廣津留すみれ先生の『私がハーバードで学んだ世界最高の「考える力」』 問題解決の方法
私は二つ以上のことを同時にするとどれもが中途半端になってしまう、まさに「二兎追うものは一兎をも得ず」な不器用タイプなのだが、複数のことを同時にこなせる人っているんだなぁと読んで感動した本がある。
廣津留すみれ氏の『私がハーバードで学んだ世界最高の「考える力」』
大分の公立高校を卒業したあと、塾なし、独学でハーバードに現役合格し(お母様がもともと英語の先生)、首席で卒業、さらに、世界最高峰のNYジュリアード音楽院も首席で卒業という経歴の女性が著者。

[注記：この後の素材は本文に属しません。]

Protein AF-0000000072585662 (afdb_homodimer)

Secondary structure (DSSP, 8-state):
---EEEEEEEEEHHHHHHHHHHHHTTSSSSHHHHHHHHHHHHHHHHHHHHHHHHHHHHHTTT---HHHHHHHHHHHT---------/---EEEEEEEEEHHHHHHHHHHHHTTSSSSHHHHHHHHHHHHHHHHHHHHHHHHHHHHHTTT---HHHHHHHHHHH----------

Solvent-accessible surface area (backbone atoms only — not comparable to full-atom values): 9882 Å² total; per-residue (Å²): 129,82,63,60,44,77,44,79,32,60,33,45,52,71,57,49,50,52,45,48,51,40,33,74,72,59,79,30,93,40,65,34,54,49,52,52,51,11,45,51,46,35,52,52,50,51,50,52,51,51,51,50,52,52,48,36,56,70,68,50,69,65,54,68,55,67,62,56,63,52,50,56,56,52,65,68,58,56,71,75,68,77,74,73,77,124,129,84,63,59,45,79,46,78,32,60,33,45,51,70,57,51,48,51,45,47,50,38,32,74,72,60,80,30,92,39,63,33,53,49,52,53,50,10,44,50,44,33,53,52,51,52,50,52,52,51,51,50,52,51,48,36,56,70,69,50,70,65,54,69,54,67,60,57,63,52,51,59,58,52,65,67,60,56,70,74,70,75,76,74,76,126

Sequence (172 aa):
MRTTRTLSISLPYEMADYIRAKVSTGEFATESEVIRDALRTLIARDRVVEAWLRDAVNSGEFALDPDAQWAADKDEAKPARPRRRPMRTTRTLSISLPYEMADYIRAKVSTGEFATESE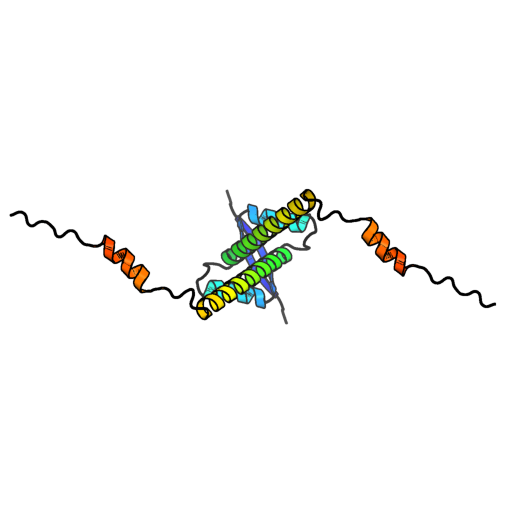VIRDALRTLIARDRVVEAWLRDAVNSGEFALDPDAQWAADKDEAKPARPRRRP

pLDDT: mean 79.77, std 24.44, range [37.72, 98.94]

Nearest PDB structures (foldseek):
  5zkt-assembly1_A  TM=6.570E-01  e=4.697E+00  Oryza sativa Japonica Group
  6zxf-assembly1_J  TM=3.827E-01  e=6.898E+00  Homo sapiens
  5zkt-assembly1_A  TM=6.567E-01  e=4.931E+00  Oryza sativa Japonica Group
  6zxf-assembly1_J  TM=3.825E-01  e=8.393E+00  Homo sapiens

Organism: Burkholderia pseudomallei (strain K96243) (NCBI:txid272560)

Structure (mmCIF, N/CA/C/O backbone):
data_AF-0000000072585662-model_v1
#
loop_
_entity.id
_entity.type
_entity.pdbx_description
1 polymer 'Type II toxin-antitoxin system ParD family antitoxin'
#
loop_
_atom_site.group_PDB
_atom_site.id
_atom_site.type_symbol
_atom_site.label_atom_id
_atom_site.label_alt_id
_atom_site.label_comp_id
_atom_site.label_asym_id
_atom_site.label_entity_id
_atom_site.label_seq_id
_atom_site.pdbx_PDB_ins_code
_atom_site.Cartn_x
_atom_site.Cartn_y
_atom_site.Cartn_z
_atom_site.occupancy
_atom_site.B_iso_or_equiv
_atom_site.auth_seq_id
_atom_site.auth_comp_id
_atom_site.auth_asym_id
_atom_site.auth_atom_id
_atom_site.pdbx_PDB_model_num
ATOM 1 N N . MET A 1 1 ? 3.088 -7.129 -27.453 1 70.69 1 MET A N 1
ATOM 2 C CA . MET A 1 1 ? 4.09 -7.305 -26.406 1 70.69 1 MET A CA 1
ATOM 3 C C . MET A 1 1 ? 3.434 -7.457 -25.047 1 70.69 1 MET A C 1
ATOM 5 O O . MET A 1 1 ? 2.344 -6.93 -24.812 1 70.69 1 MET A O 1
ATOM 9 N N . ARG A 1 2 ? 3.865 -8.383 -24.266 1 81.06 2 ARG A N 1
ATOM 10 C CA . ARG A 1 2 ? 3.271 -8.539 -22.938 1 81.06 2 ARG A CA 1
ATOM 11 C C . ARG A 1 2 ? 3.443 -7.273 -22.109 1 81.06 2 ARG A C 1
ATOM 13 O O . ARG A 1 2 ? 4.52 -6.672 -22.094 1 81.06 2 ARG A O 1
ATOM 20 N N . THR A 1 3 ? 2.375 -6.98 -21.516 1 95.12 3 THR A N 1
ATOM 21 C CA . THR A 1 3 ? 2.451 -5.746 -20.734 1 95.12 3 THR A CA 1
ATOM 22 C C . THR A 1 3 ? 2.459 -6.039 -19.25 1 95.12 3 THR A C 1
ATOM 24 O O . THR A 1 3 ? 2.512 -5.121 -18.422 1 95.12 3 THR A O 1
ATOM 27 N N . THR A 1 4 ? 2.371 -7.418 -18.953 1 97.75 4 THR A N 1
ATOM 28 C CA . THR A 1 4 ? 2.322 -7.781 -17.547 1 97.75 4 THR A CA 1
ATOM 29 C C . THR A 1 4 ? 3.291 -8.922 -17.25 1 97.75 4 THR A C 1
ATOM 31 O O . THR A 1 4 ? 3.787 -9.578 -18.156 1 97.75 4 THR A O 1
ATOM 34 N N . ARG A 1 5 ? 3.615 -9 -15.969 1 96.94 5 ARG A N 1
ATOM 35 C CA . ARG A 1 5 ? 4.387 -10.102 -15.406 1 96.94 5 ARG A CA 1
ATOM 36 C C . ARG A 1 5 ? 3.592 -10.828 -14.328 1 96.94 5 ARG A C 1
ATOM 38 O O . ARG A 1 5 ? 2.83 -10.211 -13.586 1 96.94 5 ARG A O 1
ATOM 45 N N . THR A 1 6 ? 3.783 -12.117 -14.281 1 97.81 6 THR A N 1
ATOM 46 C CA . THR A 1 6 ? 3.15 -12.922 -13.234 1 97.81 6 THR A CA 1
ATOM 47 C C . THR A 1 6 ? 4.129 -13.188 -12.094 1 97.81 6 THR A C 1
ATOM 49 O O . THR A 1 6 ? 5.293 -13.516 -12.328 1 97.81 6 THR A O 1
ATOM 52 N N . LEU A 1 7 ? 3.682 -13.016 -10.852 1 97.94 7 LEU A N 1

「二兎追うものは一兎をも得ず」ではなく、「二兎追って三兎得る」にしようと。
アメリカでご活躍の方なので、人と違う意見を意地でも言うことといった日本との文化の違いにも触れていて、これをそのまま保守的な日本の企業に勤務するサラリーマンやOLが職場で同じことをやってしまうと、まずい立場に追い込まれるリスクもあるかもと感じる部分もあるが、早速実行したいと思うことが盛りだくさん。
彼女が日々実行しているのは以下のこと。
【成功への鍵 問題を解決する方法】
準備1 直面している課題についてできるだけ多くの情報を集める
(問題解決には背景にある些細な情報が不可欠)
課題の本質がクリアになり、表面上では見えなかったハードルが浮き上がる
準備2 いつまでに解決すべきかという締め切りを設定する
(何をやるにも締め切りを決めて緊張感を保つ)
シンプルに締め切りまでに絶対に仕上げよう!という緊張感とともにモチベーションが高まる
プレッシャーは高すぎると焦りを生んでよくないが、少なすぎると人を怠惰にする。
バランスは大事だが、集中力を高めたいときはとりあえず高めに設定
【問題解決の4つのステップ】
1 ゴールを決める
2 中間目標を決める
3 中間目標をクリアするためのタスクを書きだす
4 今日できるタスクを「TO DO リスト」に落とし込む
①ゴールを決める
「4月までに資格をとりたい」ではなく「4月までに資格をとる」
漠然とした目標ではなく、明確に数値を決める。
営業マンなら「顧客を増やす」ではなく「顧客を3ヶ月までに20%増加させる」と具体的に
②中間目標を決める
(例)資格の試験で90点をとる、顧客を100人増やす
課題が大きすぎると達成感を遠くに感じ、挫折しやすくモチベーションが高まらないので、少し低い目標を小刻みに設定し、自分に「これならできる」と思わせる。
③中間目標をクリアするためのタスクを書きだす
設定した中間目標ごとにクリアするためのタスクを洗い出す
ここでは数値にこだわらず、できることを当たって砕けろの精神でリストアップ
(例)専門用語を500暗記する 予算30万をあてて強力なWEB広告をだす
考え出したタスクの中に締め切りまでに実行することが難しいものがあれば躊躇なく取り除き、現実的な代替策を探す
④今日できるタスクを「TO DO リスト」に落とし込む
全体のスケジュールから逆算して、3ヶ月後、1ヶ月後、再来週、来週……と未来から現在へとやるべきことを落とし込み、「今日何をするべきか」をその日1日のTODOリストに書きだす
(例)専門用語を30語暗記する 広告のデザイン案を仕上げる
後はTODOリストどおりに、いまできることを淡々とこなすだけ。
「今日何をするのか?」までやるべきことを落とし込むことが大切。
以上が、広津留すみれ氏の成功の鍵。
最近、私、プライベートなことで「マジで締め切りに間に合わんかも!?」という悲惨な事態に直面し、ひーっ!! ってなってたんですが(なんとかギリギリセーフで提出)、この本を読んで、約束した期日の日にバタバタする羽目になるのは細かい毎日の過ごし方の目標設定が超甘いからだと大いに反省したのであった……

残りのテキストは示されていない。